## EXERCISE AIM:
Nothing but the lines below between the line holding "ATOM 140 C C" and the line holding "ATOM 153 C CA", inclusive, should appear in the answer, each set down exactly.

== PROVIDED INFORMATION ==

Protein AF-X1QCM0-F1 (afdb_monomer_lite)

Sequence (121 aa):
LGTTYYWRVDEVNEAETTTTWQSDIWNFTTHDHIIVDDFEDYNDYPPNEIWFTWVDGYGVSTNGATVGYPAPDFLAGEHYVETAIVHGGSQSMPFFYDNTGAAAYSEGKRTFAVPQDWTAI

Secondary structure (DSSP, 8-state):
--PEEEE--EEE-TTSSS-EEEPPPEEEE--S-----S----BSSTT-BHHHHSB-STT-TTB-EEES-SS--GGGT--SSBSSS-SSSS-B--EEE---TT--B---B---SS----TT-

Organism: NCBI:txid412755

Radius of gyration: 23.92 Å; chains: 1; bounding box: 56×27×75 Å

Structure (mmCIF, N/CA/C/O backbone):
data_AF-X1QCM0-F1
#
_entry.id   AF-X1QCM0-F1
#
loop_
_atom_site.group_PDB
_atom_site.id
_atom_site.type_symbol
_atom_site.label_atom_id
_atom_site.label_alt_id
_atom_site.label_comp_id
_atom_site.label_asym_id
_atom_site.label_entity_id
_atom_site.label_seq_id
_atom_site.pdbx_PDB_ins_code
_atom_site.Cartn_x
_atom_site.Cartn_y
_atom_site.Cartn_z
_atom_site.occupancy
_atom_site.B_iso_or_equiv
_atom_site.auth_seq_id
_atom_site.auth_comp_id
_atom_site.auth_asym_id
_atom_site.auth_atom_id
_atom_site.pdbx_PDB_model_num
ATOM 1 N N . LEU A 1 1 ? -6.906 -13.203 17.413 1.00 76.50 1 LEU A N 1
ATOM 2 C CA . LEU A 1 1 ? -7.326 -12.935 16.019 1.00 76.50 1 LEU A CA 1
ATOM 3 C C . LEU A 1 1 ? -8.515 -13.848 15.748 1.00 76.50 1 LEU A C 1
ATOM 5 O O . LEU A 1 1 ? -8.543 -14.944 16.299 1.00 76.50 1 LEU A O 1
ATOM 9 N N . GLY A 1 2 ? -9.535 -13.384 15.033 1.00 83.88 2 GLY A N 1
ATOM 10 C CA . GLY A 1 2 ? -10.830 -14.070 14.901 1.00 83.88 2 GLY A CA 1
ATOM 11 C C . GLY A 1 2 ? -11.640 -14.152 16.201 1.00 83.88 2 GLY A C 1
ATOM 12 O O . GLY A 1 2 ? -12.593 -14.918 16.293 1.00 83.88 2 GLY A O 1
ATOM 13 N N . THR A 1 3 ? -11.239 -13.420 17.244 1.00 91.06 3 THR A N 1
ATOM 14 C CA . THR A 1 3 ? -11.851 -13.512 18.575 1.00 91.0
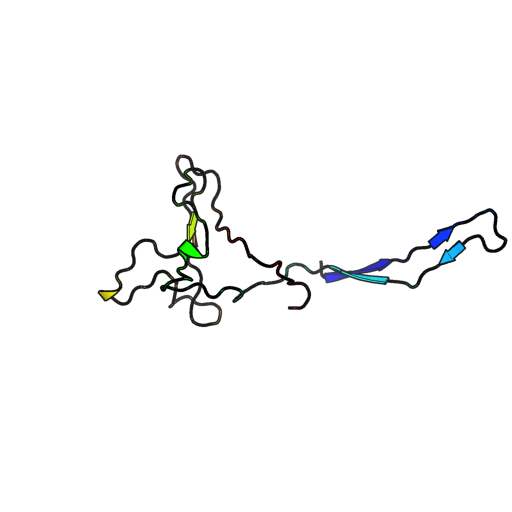6 3 THR A CA 1
ATOM 15 C C . THR A 1 3 ? -12.900 -12.425 18.727 1.00 91.06 3 THR A C 1
ATOM 17 O O . THR A 1 3 ? -12.574 -11.246 18.559 1.00 91.06 3 THR A O 1
ATOM 20 N N . THR A 1 4 ? -14.128 -12.823 19.059 1.00 94.56 4 THR A N 1
ATOM 21 C CA . THR A 1 4 ? -15.208 -11.908 19.437 1.00 94.56 4 THR A CA 1
ATOM 22 C C . THR A 1 4 ? -15.091 -11.555 20.913 1.00 94.56 4 THR A C 1
ATOM 24 O O . THR A 1 4 ? -15.126 -12.430 21.779 1.00 94.56 4 THR A O 1
ATOM 27 N N . TYR A 1 5 ? -14.956 -10.266 21.197 1.00 96.06 5 TYR A N 1
ATOM 28 C CA . TYR A 1 5 ? -14.944 -9.711 22.541 1.00 96.06 5 TYR A CA 1
ATOM 29 C C . TYR A 1 5 ? -16.302 -9.109 22.843 1.00 96.06 5 TYR A C 1
ATOM 31 O O . TYR A 1 5 ? -16.898 -8.463 21.985 1.00 96.06 5 TYR A O 1
ATOM 39 N N . TYR A 1 6 ? -16.760 -9.299 24.074 1.00 97.62 6 TYR A N 1
ATOM 40 C CA . TYR A 1 6 ? -18.018 -8.760 24.570 1.00 97.62 6 TYR A CA 1
ATOM 41 C C . TYR A 1 6 ? -17.712 -7.790 25.697 1.00 97.62 6 TYR A C 1
ATOM 43 O O . TYR A 1 6 ? -16.874 -8.077 26.554 1.00 97.62 6 TYR A O 1
ATOM 51 N N . TRP A 1 7 ? -18.381 -6.648 25.700 1.00 96.94 7 TRP A N 1
ATOM 52 C CA . TRP A 1 7 ? -18.208 -5.636 26.729 1.00 96.94 7 TRP A CA 1
ATOM 53 C C . TRP A 1 7 ? -19.491 -4.836 26.912 1.00 96.94 7 TRP A C 1
ATOM 55 O O . TRP A 1 7 ? -20.394 -4.882 26.084 1.00 96.94 7 TRP A O 1
ATOM 65 N N . ARG A 1 8 ? -19.583 -4.122 28.025 1.00 97.75 8 ARG A N 1
ATOM 66 C CA . ARG A 1 8 ? -20.662 -3.177 28.306 1.00 97.75 8 ARG A CA 1
ATOM 67 C C . ARG A 1 8 ? -20.109 -2.037 29.148 1.00 97.75 8 ARG A C 1
ATOM 69 O O . ARG A 1 8 ? -19.008 -2.158 29.693 1.00 97.75 8 ARG A O 1
ATOM 76 N N . VAL A 1 9 ? -20.879 -0.968 29.275 1.00 96.75 9 VAL A N 1
ATOM 77 C CA . VAL A 1 9 ? -20.586 0.149 30.172 1.00 96.75 9 VAL A CA 1
ATOM 78 C C . VAL A 1 9 ? -21.600 0.133 31.305 1.00 96.75 9 VAL A C 1
ATOM 80 O O . VAL A 1 9 ? -22.803 0.119 31.058 1.00 96.75 9 VAL A O 1
ATOM 83 N N . ASP A 1 10 ? -21.105 0.163 32.539 1.00 97.31 10 ASP A N 1
ATOM 84 C CA . ASP A 1 10 ? -21.936 0.322 33.729 1.00 97.31 10 ASP A CA 1
ATOM 85 C C . ASP A 1 10 ? -21.718 1.748 34.264 1.00 97.31 10 ASP A C 1
ATOM 87 O O . ASP A 1 10 ? -20.606 2.109 34.656 1.00 97.31 10 ASP A O 1
ATOM 91 N N . GLU A 1 11 ? -22.763 2.576 34.257 1.00 96.50 11 GLU A N 1
ATOM 92 C CA . GLU A 1 11 ? -22.758 3.880 34.926 1.00 96.50 11 GLU A CA 1
ATOM 93 C C . GLU A 1 11 ? -22.988 3.671 36.427 1.00 96.50 11 GLU A C 1
ATOM 95 O O . GLU A 1 11 ? -23.907 2.946 36.806 1.00 96.50 11 GLU A O 1
ATOM 100 N N . VAL A 1 12 ? -22.175 4.296 37.286 1.00 96.56 12 VAL A N 1
ATOM 101 C CA . VAL A 1 12 ? -22.238 4.131 38.750 1.00 96.56 12 VAL A CA 1
ATOM 102 C C . VAL A 1 12 ? -22.470 5.477 39.436 1.00 96.56 12 VAL A C 1
ATOM 104 O O . VAL A 1 12 ? -21.710 6.420 39.220 1.00 96.56 12 VAL A O 1
ATOM 107 N N . ASN A 1 13 ? -23.482 5.550 40.307 1.00 95.94 13 ASN A N 1
ATOM 108 C CA . ASN A 1 13 ? -23.777 6.717 41.143 1.00 95.94 13 ASN A CA 1
ATOM 109 C C . ASN A 1 13 ? -24.263 6.293 42.539 1.00 95.94 13 ASN A C 1
ATOM 111 O O . ASN A 1 13 ? -25.409 5.895 42.719 1.00 95.94 13 ASN A O 1
ATOM 115 N N . GLU A 1 14 ? -23.404 6.418 43.550 1.00 95.50 14 GLU A N 1
ATOM 116 C CA . GLU A 1 14 ? -23.714 6.001 44.928 1.00 95.50 14 GLU A CA 1
ATOM 117 C C . GLU A 1 14 ? -24.729 6.905 45.653 1.00 95.50 14 GLU A C 1
ATOM 119 O O . GLU A 1 14 ? -25.202 6.547 46.731 1.00 95.50 14 GLU A O 1
ATOM 124 N N . ALA A 1 15 ? -25.072 8.070 45.093 1.00 95.19 15 ALA A N 1
ATOM 125 C CA . ALA A 1 15 ? -26.041 8.991 45.691 1.00 95.19 15 ALA A CA 1
ATOM 126 C C . ALA A 1 15 ? -27.507 8.606 45.412 1.00 95.19 15 ALA A C 1
ATOM 128 O O . ALA A 1 15 ? -28.413 9.133 46.058 1.00 95.19 15 ALA A O 1
ATOM 129 N N . GLU A 1 16 ? -27.744 7.706 44.456 1.00 93.94 16 GLU A N 1
ATOM 130 C CA . GLU A 1 16 ? -29.074 7.276 44.022 1.00 93.94 16 GLU A CA 1
ATOM 131 C C . GLU A 1 16 ? -29.480 5.939 44.658 1.00 93.94 16 GLU A C 1
ATOM 133 O O . GLU A 1 16 ? -28.652 5.145 45.098 1.00 93.94 16 GLU A O 1
ATOM 138 N N . THR A 1 17 ? -30.785 5.655 44.700 1.00 91.12 17 THR A N 1
ATOM 139 C CA . THR A 1 17 ? -31.289 4.372 45.244 1.00 91.12 17 THR A CA 1
ATOM 140 C C . THR A 1 17 ? -30.956 3.182 44.349 1.00 91.12 17 THR A C 1
ATOM 142 O O . THR A 1 17 ? -30.675 2.093 44.846 1.00 91.12 17 THR A O 1
ATOM 145 N N . THR A 1 18 ? -30.975 3.384 43.032 1.00 92.25 18 THR A N 1
ATOM 146 C CA . THR A 1 18 ? -30.331 2.472 42.083 1.00 92.25 18 THR A CA 1
ATOM 147 C C . THR A 1 18 ? -28.951 3.033 41.812 1.00 92.25 18 THR A C 1
ATOM 149 O O . THR A 1 18 ? -28.840 4.104 41.235 1.00 92.25 18 THR A O 1
ATOM 152 N N . THR A 1 19 ? -27.910 2.338 42.254 1.00 94.31 19 THR A N 1
ATOM 153 C CA . THR A 1 19 ? -26.543 2.869 42.210 1.00 94.31 19 THR A CA 1
ATOM 154 C C . THR A 1 19 ? -25.785 2.502 40.939 1.00 94.31 19 THR A C 1
ATOM 156 O O . THR A 1 19 ? -24.645 2.928 40.759 1.00 94.31 19 THR A O 1
ATOM 159 N N . THR A 1 20 ? -26.367 1.674 40.066 1.00 96.69 20 THR A N 
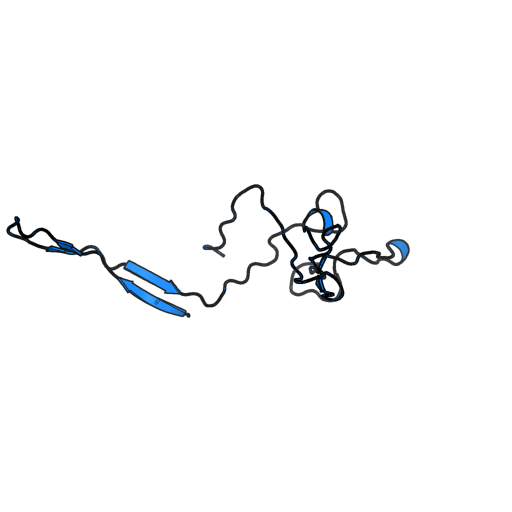1
ATOM 160 C CA . THR A 1 20 ? -25.713 1.198 38.842 1.00 96.69 20 THR A CA 1
ATOM 161 C C . THR A 1 20 ? -26.715 1.000 37.708 1.00 96.69 20 THR A C 1
ATOM 163 O O . THR A 1 20 ? -27.720 0.310 37.892 1.00 96.69 20 THR A O 1
ATOM 166 N N . TRP A 1 21 ? -26.406 1.534 36.524 1.00 97.25 21 TRP A N 1
ATOM 167 C CA . TRP A 1 21 ? -27.165 1.323 35.287 1.00 97.25 21 TRP A CA 1
ATOM 168 C C . TRP A 1 21 ? -26.280 0.660 34.240 1.00 97.25 21 TRP A C 1
ATOM 170 O O . TRP A 1 21 ? -25.226 1.177 33.881 1.00 97.25 21 TRP A O 1
ATOM 180 N N . GLN A 1 22 ? -26.715 -0.504 33.766 1.00 97.31 22 GLN A N 1
ATOM 181 C CA . GLN A 1 22 ? -25.985 -1.300 32.782 1.00 97.31 22 GLN A CA 1
ATOM 182 C C . GLN A 1 22 ? -26.446 -0.923 31.375 1.00 97.31 22 GLN A C 1
ATOM 184 O O . GLN A 1 22 ? -27.651 -0.861 31.120 1.00 97.31 22 GLN A O 1
ATOM 189 N N . SER A 1 23 ? -25.502 -0.705 30.462 1.00 97.31 23 SER A N 1
ATOM 190 C CA . SER A 1 23 ? -25.800 -0.601 29.035 1.00 97.31 23 SER A CA 1
ATOM 191 C C . SER A 1 23 ? -26.125 -1.967 28.428 1.00 97.31 23 SER A C 1
ATOM 193 O O . SER A 1 23 ? -25.914 -3.021 29.038 1.00 97.31 23 SER A O 1
ATOM 195 N N . ASP A 1 24 ? -26.536 -1.949 27.161 1.00 98.06 24 ASP A N 1
ATOM 196 C CA . ASP A 1 24 ? -26.522 -3.148 26.329 1.00 98.06 24 ASP A CA 1
ATOM 197 C C . ASP A 1 24 ? -25.108 -3.741 26.238 1.00 98.06 24 ASP A C 1
ATOM 199 O O . ASP A 1 24 ? -24.101 -3.031 26.336 1.00 98.06 24 ASP A O 1
ATOM 203 N N . ILE A 1 25 ? -25.038 -5.058 26.028 1.00 97.06 25 ILE A N 1
ATOM 204 C CA . ILE A 1 25 ? -23.780 -5.753 25.747 1.00 97.06 25 ILE A CA 1
ATOM 205 C C . ILE A 1 25 ? -23.417 -5.517 24.281 1.00 97.06 25 ILE A C 1
ATOM 207 O O . ILE A 1 25 ? -24.153 -5.904 23.372 1.00 97.06 25 ILE A O 1
ATOM 211 N N . TRP A 1 26 ? -22.256 -4.921 24.050 1.00 97.69 26 TRP A N 1
ATOM 212 C CA . TRP A 1 26 ? -21.666 -4.716 22.734 1.00 97.69 26 TRP A CA 1
ATOM 213 C C . TRP A 1 26 ? -20.613 -5.779 22.449 1.00 97.69 26 TRP A C 1
ATOM 215 O O . TRP A 1 26 ? -20.076 -6.420 23.357 1.00 97.69 26 TRP A O 1
ATOM 225 N N . ASN A 1 27 ? -20.310 -5.982 21.170 1.00 94.62 27 ASN A N 1
ATOM 226 C CA . ASN A 1 27 ? -19.262 -6.902 20.762 1.00 94.62 27 ASN A CA 1
ATOM 227 C C . ASN A 1 27 ? -18.487 -6.384 19.551 1.00 94.62 27 ASN A C 1
ATOM 229 O O . ASN A 1 27 ? -19.009 -5.600 18.762 1.00 94.62 27 ASN A O 1
ATOM 233 N N . PHE A 1 28 ? -17.244 -6.837 19.418 1.00 91.50 28 PHE A N 1
ATOM 234 C CA . PHE A 1 28 ? -16.465 -6.694 18.191 1.00 91.50 28 PHE A CA 1
ATOM 235 C C . PHE A 1 28 ? -15.630 -7.952 17.963 1.00 91.50 28 PHE A C 1
ATOM 237 O O . PHE A 1 28 ? -15.214 -8.610 18.919 1.00 91.50 28 PHE A O 1
ATOM 244 N N . THR A 1 29 ? -15.359 -8.278 16.700 1.00 89.88 29 THR A N 1
ATOM 245 C CA . THR A 1 29 ? -14.491 -9.400 16.329 1.00 89.88 29 THR A CA 1
ATOM 246 C C . THR A 1 29 ? -13.173 -8.865 15.797 1.00 89.88 29 THR A C 1
ATOM 248 O O . THR A 1 29 ? -13.145 -8.007 14.922 1.00 89.88 29 THR A O 1
ATOM 251 N N . THR A 1 30 ? -12.066 -9.359 16.345 1.00 89.19 30 THR A N 1
ATOM 252 C CA . THR A 1 30 ? -10.734 -9.048 15.810 1.00 89.19 30 THR A CA 1
ATOM 253 C C . THR A 1 30 ? -10.526 -9.793 14.497 1.00 89.19 30 THR A C 1
ATOM 255 O O . THR A 1 30 ? -10.676 -11.010 14.472 1.00 89.19 30 THR A O 1
ATOM 258 N N . HIS A 1 31 ? -10.150 -9.108 13.422 1.00 81.69 31 HIS A N 1
ATOM 259 C CA . HIS A 1 31 ? -9.667 -9.760 12.201 1.00 81.69 31 HIS A CA 1
ATOM 260 C C . HIS A 1 31 ? -8.149 -9.927 12.260 1.00 81.69 31 HIS A C 1
ATOM 262 O O . HIS A 1 31 ? -7.475 -9.168 12.952 1.00 81.69 31 HIS A O 1
ATOM 268 N N . ASP A 1 32 ? -7.631 -10.965 11.599 1.00 81.44 32 ASP A N 1
ATOM 269 C CA . ASP A 1 32 ? -6.186 -11.209 11.534 1.00 81.44 32 ASP A CA 1
ATOM 270 C C . ASP A 1 32 ? -5.499 -10.159 10.656 1.00 81.44 32 ASP A C 1
ATOM 272 O O . ASP A 1 32 ? -4.643 -9.394 11.088 1.00 81.44 32 ASP A O 1
ATOM 276 N N . HIS A 1 33 ? -6.006 -10.056 9.437 1.00 78.81 33 HIS A N 1
ATOM 277 C CA . HIS A 1 33 ? -5.717 -9.017 8.471 1.00 78.81 33 HIS A CA 1
ATOM 278 C C . HIS A 1 33 ? -6.942 -8.876 7.565 1.00 78.81 33 HIS A C 1
ATOM 280 O O . HIS A 1 33 ? -7.752 -9.801 7.450 1.00 78.81 33 HIS A O 1
ATOM 286 N N . ILE A 1 34 ? -7.068 -7.718 6.931 1.00 81.06 34 ILE A N 1
ATOM 287 C CA . ILE A 1 34 ? -7.911 -7.550 5.750 1.00 81.06 34 ILE A CA 1
ATOM 288 C C . ILE A 1 34 ? -6.975 -7.471 4.549 1.00 81.06 34 ILE A C 1
ATOM 290 O O . ILE A 1 34 ? -5.941 -6.804 4.617 1.00 81.06 34 ILE A O 1
ATOM 294 N N . ILE A 1 35 ? -7.299 -8.197 3.482 1.00 81.06 35 ILE A N 1
ATOM 295 C CA . ILE A 1 35 ? -6.613 -8.021 2.204 1.00 81.06 35 ILE A CA 1
ATOM 296 C C . ILE A 1 35 ? -7.297 -6.839 1.528 1.00 81.06 35 ILE A C 1
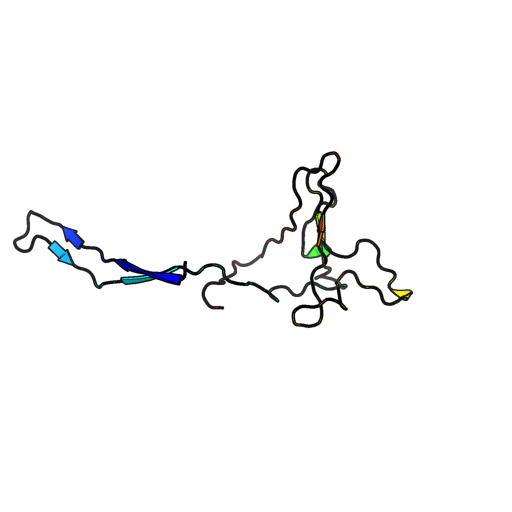ATOM 298 O O . ILE A 1 35 ? -8.503 -6.876 1.294 1.00 81.06 35 ILE A O 1
ATOM 302 N N . VAL A 1 36 ? -6.526 -5.788 1.270 1.00 84.56 36 VAL A N 1
ATOM 303 C CA . VAL A 1 36 ? -6.948 -4.661 0.442 1.00 84.56 36 VAL A CA 1
ATOM 304 C C . VAL A 1 36 ? -6.185 -4.801 -0.865 1.00 84.56 36 VAL A C 1
ATOM 306 O O . VAL A 1 36 ? -4.956 -4.792 -0.852 1.00 84.56 36 VAL A O 1
ATOM 309 N N . ASP A 1 37 ? -6.914 -5.002 -1.955 1.00 80.38 37 ASP A N 1
ATOM 310 C CA . ASP A 1 37 ? -6.363 -5.244 -3.288 1.00 80.38 37 ASP A CA 1
ATOM 311 C C . ASP A 1 37 ? -7.253 -4.581 -4.350 1.00 80.38 37 ASP A C 1
ATOM 313 O O . ASP A 1 37 ? -8.379 -4.182 -4.035 1.00 80.38 37 ASP A O 1
ATOM 317 N N . ASP A 1 38 ? -6.738 -4.425 -5.573 1.00 78.38 38 ASP A N 1
ATOM 318 C CA . ASP A 1 38 ? -7.414 -3.777 -6.713 1.00 78.38 38 ASP A CA 1
ATOM 319 C C . ASP A 1 38 ? -8.021 -2.393 -6.379 1.00 78.38 38 ASP A C 1
ATOM 321 O O . ASP A 1 38 ? -9.049 -1.975 -6.918 1.00 78.38 38 ASP A O 1
ATOM 325 N N . PHE A 1 39 ? -7.393 -1.657 -5.460 1.00 82.56 39 PHE A N 1
ATOM 326 C CA . PHE A 1 39 ? -7.925 -0.399 -4.932 1.00 82.56 39 PHE A CA 1
ATOM 327 C C . PHE A 1 39 ? -7.392 0.854 -5.639 1.00 82.56 39 PHE A C 1
ATOM 329 O O . PHE A 1 39 ? -7.812 1.980 -5.343 1.00 82.56 39 PHE A O 1
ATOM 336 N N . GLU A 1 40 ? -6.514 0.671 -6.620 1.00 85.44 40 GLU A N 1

===

## ANSWER TO THIS TASK:
ATOM 140 C C . THR A 1 17 ? -30.956 3.182 44.349 1.00 91.12 17 THR A C 1
ATOM 142 O O . THR A 1 17 ? -30.675 2.093 44.846 1.00 91.12 17 THR A O 1
ATOM 145 N N . THR A 1 18 ? -30.975 3.384 43.032 1.00 92.25 18 THR A N 1
ATOM 146 C CA . THR A 1 18 ? -30.331 2.472 42.083 1.00 92.25 18 THR A CA 1
ATOM 147 C C . THR A 1 18 ? -28.951 3.033 41.812 1.00 92.25 18 THR A C 1
ATOM 149 O O . THR A 1 18 ? -28.840 4.104 41.235 1.00 92.25 18 THR A O 1
ATOM 152 N N . THR A 1 19 ? -27.910 2.338 42.254 1.00 94.31 19 THR A N 1
ATOM 153 C CA . THR A 1 19 ? -26.543 2.869 42.210 1.00 94.31 19 THR A CA 1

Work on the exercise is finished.